▶ Items from a data source:
- Opening Delimiter -

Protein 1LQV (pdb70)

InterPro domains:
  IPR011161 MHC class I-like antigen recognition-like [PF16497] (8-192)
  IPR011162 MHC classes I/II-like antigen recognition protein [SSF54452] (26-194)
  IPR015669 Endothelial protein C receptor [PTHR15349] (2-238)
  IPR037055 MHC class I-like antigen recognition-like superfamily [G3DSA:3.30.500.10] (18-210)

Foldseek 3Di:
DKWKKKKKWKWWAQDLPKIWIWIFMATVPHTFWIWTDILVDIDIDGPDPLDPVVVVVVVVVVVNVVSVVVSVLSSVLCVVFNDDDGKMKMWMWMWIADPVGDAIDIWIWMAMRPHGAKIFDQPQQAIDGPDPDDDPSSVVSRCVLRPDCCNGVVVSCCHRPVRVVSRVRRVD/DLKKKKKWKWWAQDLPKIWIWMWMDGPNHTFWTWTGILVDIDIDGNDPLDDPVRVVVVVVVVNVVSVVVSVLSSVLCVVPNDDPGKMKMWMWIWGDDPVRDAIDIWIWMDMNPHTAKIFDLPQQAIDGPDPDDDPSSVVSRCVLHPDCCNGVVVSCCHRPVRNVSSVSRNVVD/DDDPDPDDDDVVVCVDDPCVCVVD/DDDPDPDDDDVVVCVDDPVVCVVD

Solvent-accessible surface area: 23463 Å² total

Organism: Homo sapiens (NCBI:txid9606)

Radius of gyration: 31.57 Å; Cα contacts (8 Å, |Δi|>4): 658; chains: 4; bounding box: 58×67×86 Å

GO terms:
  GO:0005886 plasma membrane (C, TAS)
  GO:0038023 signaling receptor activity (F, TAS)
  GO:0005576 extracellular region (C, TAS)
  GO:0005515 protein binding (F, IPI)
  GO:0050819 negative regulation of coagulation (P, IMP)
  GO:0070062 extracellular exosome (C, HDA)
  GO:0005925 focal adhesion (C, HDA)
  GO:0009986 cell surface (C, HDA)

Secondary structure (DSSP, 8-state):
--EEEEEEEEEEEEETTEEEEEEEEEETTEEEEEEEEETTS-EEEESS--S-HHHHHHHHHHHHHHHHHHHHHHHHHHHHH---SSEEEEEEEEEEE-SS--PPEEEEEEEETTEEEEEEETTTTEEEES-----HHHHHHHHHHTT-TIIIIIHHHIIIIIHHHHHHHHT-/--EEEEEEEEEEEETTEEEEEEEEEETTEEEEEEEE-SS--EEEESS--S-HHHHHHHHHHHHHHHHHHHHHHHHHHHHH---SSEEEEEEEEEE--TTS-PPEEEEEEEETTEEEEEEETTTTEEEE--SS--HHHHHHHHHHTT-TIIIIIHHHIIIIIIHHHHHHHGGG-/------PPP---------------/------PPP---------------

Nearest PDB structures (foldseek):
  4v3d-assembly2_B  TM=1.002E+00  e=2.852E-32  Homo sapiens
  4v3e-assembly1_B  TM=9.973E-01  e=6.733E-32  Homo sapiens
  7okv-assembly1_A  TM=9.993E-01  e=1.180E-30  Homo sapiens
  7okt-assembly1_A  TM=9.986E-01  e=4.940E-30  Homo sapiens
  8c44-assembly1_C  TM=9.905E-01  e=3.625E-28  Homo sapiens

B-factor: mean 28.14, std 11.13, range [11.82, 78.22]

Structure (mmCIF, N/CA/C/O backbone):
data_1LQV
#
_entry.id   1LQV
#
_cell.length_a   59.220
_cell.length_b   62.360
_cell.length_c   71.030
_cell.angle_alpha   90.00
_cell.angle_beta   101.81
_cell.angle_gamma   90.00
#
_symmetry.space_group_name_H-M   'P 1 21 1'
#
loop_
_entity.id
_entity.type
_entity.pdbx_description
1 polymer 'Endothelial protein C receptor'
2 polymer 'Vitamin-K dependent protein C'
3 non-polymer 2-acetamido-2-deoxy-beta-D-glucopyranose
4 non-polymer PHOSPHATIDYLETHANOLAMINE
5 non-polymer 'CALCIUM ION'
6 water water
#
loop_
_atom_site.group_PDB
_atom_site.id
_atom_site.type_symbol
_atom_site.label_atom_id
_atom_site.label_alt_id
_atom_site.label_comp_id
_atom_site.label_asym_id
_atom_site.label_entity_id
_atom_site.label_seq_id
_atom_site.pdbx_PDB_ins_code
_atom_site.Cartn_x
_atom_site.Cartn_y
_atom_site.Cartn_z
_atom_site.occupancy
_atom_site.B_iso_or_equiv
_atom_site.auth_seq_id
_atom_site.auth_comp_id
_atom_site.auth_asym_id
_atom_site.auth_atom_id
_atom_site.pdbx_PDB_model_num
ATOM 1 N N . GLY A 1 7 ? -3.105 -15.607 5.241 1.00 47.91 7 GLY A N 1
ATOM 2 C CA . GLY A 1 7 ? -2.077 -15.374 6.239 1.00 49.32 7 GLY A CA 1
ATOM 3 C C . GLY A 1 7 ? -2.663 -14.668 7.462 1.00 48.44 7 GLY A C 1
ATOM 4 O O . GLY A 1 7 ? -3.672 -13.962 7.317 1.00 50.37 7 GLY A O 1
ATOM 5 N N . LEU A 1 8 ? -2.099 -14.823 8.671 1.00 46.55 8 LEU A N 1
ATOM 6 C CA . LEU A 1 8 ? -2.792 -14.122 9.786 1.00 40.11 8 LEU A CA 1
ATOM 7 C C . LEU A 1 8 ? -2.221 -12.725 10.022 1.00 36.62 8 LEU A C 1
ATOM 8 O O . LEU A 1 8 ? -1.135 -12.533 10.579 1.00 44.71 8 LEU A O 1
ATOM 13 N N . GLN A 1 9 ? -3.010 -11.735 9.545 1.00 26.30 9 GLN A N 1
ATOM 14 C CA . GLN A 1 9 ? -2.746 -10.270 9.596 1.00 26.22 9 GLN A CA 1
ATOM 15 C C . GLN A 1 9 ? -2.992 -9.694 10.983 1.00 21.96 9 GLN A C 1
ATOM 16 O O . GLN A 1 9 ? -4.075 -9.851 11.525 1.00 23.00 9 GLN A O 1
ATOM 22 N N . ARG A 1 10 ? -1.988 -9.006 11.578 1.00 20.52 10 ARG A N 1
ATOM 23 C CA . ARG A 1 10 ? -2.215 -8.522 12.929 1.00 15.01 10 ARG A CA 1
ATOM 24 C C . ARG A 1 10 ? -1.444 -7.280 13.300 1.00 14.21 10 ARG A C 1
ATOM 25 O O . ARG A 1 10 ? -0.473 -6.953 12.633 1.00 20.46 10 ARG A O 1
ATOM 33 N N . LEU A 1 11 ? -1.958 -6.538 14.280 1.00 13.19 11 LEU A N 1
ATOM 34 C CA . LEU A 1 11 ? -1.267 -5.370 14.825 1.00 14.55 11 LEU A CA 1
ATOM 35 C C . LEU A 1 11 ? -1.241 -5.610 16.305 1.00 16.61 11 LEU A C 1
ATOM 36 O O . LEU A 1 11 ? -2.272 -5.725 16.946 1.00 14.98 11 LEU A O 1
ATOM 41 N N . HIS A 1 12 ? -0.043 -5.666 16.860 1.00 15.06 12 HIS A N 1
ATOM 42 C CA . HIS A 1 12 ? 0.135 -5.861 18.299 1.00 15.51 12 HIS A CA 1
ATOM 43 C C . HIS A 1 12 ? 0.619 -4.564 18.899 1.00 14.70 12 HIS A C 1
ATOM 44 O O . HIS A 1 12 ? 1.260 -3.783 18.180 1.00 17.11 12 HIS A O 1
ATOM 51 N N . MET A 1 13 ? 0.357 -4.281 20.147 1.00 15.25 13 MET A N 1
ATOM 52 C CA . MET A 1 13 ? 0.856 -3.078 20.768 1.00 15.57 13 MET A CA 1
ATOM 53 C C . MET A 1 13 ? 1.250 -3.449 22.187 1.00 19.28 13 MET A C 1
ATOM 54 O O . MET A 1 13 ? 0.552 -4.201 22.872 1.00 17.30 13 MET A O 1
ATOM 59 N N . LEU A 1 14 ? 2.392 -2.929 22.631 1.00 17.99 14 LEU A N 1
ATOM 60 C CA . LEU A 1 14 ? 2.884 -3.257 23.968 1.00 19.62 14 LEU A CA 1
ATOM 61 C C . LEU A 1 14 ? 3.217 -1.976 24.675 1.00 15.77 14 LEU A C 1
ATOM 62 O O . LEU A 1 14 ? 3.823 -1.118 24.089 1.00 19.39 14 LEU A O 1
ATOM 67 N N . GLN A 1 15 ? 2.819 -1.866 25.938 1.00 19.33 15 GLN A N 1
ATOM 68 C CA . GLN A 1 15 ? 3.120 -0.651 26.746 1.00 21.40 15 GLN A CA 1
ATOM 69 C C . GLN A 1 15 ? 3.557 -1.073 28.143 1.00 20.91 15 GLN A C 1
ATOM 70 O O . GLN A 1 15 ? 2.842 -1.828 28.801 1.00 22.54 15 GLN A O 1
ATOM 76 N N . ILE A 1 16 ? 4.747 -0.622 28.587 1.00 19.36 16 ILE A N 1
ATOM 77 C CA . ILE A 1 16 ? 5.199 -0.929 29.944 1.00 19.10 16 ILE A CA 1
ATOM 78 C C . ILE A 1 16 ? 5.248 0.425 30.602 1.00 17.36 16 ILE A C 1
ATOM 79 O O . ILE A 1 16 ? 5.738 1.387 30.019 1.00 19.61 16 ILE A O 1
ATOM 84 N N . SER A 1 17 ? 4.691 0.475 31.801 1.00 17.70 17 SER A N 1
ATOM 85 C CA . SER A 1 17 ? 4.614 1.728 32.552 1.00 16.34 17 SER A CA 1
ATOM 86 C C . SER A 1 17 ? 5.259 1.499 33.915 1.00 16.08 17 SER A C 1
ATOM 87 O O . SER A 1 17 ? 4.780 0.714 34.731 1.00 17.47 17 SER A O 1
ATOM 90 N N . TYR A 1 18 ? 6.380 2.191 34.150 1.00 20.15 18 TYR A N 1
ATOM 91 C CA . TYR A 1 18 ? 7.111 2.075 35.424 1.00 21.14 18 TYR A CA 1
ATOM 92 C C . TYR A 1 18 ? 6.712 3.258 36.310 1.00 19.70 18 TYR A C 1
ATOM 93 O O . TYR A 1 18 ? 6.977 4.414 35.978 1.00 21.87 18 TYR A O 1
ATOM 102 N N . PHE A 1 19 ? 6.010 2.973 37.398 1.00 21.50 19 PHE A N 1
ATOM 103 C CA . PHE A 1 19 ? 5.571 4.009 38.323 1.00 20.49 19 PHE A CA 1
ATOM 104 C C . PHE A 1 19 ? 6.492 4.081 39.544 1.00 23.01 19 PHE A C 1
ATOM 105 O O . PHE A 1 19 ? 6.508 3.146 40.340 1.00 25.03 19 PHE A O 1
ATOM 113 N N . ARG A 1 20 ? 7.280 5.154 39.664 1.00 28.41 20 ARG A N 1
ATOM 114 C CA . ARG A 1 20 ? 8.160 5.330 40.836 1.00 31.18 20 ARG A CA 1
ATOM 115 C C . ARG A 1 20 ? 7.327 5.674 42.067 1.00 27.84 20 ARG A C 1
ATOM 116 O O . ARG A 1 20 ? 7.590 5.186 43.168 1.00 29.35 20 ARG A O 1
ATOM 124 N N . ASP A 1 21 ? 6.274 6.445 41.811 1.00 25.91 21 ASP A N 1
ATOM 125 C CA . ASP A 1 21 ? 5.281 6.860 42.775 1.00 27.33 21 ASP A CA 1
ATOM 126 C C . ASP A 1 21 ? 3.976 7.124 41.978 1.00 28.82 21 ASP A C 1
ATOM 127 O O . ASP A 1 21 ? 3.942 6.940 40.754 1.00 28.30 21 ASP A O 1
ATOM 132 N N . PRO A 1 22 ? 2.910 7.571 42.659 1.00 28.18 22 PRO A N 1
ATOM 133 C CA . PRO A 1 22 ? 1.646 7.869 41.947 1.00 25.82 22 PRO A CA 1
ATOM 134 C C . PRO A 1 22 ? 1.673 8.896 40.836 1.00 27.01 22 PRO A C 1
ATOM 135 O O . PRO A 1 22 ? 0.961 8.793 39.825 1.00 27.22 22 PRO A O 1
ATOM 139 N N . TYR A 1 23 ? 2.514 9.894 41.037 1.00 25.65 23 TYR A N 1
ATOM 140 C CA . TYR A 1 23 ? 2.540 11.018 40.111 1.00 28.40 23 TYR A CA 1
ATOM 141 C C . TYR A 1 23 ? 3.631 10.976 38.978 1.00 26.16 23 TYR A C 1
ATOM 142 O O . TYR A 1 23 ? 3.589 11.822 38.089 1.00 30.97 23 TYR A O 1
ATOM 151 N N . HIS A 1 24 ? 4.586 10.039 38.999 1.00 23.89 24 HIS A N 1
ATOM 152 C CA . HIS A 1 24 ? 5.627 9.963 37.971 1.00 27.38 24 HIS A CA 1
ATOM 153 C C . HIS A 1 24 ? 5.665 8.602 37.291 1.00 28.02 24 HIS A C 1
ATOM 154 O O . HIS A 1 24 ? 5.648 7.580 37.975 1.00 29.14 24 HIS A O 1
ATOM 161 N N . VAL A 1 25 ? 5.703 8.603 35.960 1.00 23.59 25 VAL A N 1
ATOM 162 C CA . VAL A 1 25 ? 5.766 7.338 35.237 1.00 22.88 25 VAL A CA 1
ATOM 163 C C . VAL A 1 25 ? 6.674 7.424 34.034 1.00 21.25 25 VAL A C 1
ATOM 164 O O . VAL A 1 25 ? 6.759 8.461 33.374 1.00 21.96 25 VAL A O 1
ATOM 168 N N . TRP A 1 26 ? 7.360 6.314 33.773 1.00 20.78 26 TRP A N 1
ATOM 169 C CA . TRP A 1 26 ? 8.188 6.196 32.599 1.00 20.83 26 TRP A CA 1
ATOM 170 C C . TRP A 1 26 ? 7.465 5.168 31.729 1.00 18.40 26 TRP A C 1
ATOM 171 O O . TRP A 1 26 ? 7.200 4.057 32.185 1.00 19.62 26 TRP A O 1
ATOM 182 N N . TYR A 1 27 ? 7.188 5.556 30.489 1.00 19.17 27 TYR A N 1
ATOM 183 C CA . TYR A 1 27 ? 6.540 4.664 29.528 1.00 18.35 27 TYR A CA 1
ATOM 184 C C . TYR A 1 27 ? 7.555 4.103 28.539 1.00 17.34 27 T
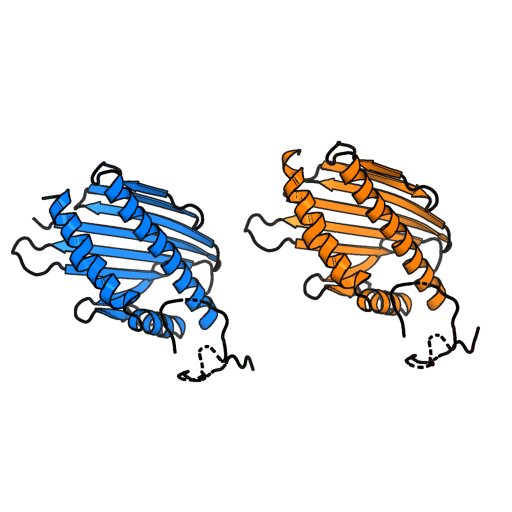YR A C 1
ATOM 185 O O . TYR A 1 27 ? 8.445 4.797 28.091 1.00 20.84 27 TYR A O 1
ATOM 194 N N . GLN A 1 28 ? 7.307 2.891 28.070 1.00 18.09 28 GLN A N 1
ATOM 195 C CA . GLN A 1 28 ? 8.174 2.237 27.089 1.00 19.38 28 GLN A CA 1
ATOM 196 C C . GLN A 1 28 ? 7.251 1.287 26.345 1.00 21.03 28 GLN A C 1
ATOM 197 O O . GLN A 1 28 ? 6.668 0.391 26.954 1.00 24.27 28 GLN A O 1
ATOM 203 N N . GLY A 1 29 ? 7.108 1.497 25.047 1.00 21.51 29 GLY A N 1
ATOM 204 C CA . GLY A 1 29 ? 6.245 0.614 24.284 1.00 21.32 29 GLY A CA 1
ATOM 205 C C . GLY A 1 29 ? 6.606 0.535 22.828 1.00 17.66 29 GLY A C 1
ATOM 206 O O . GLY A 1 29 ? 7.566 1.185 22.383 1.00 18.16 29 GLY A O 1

- Closing Delimiter -

▶ WORK TO BE COMPLETED:
Only lines that contain "receptor" are needed, so copy each of them from the data.

▶ RESPONSE BELOW:
  IPR015669 Endothelial protein C receptor [PTHR15349] (2-238)
  GO:0038023 signaling receptor activity (F, TAS)
1 polymer 'Endothelial protein C receptor'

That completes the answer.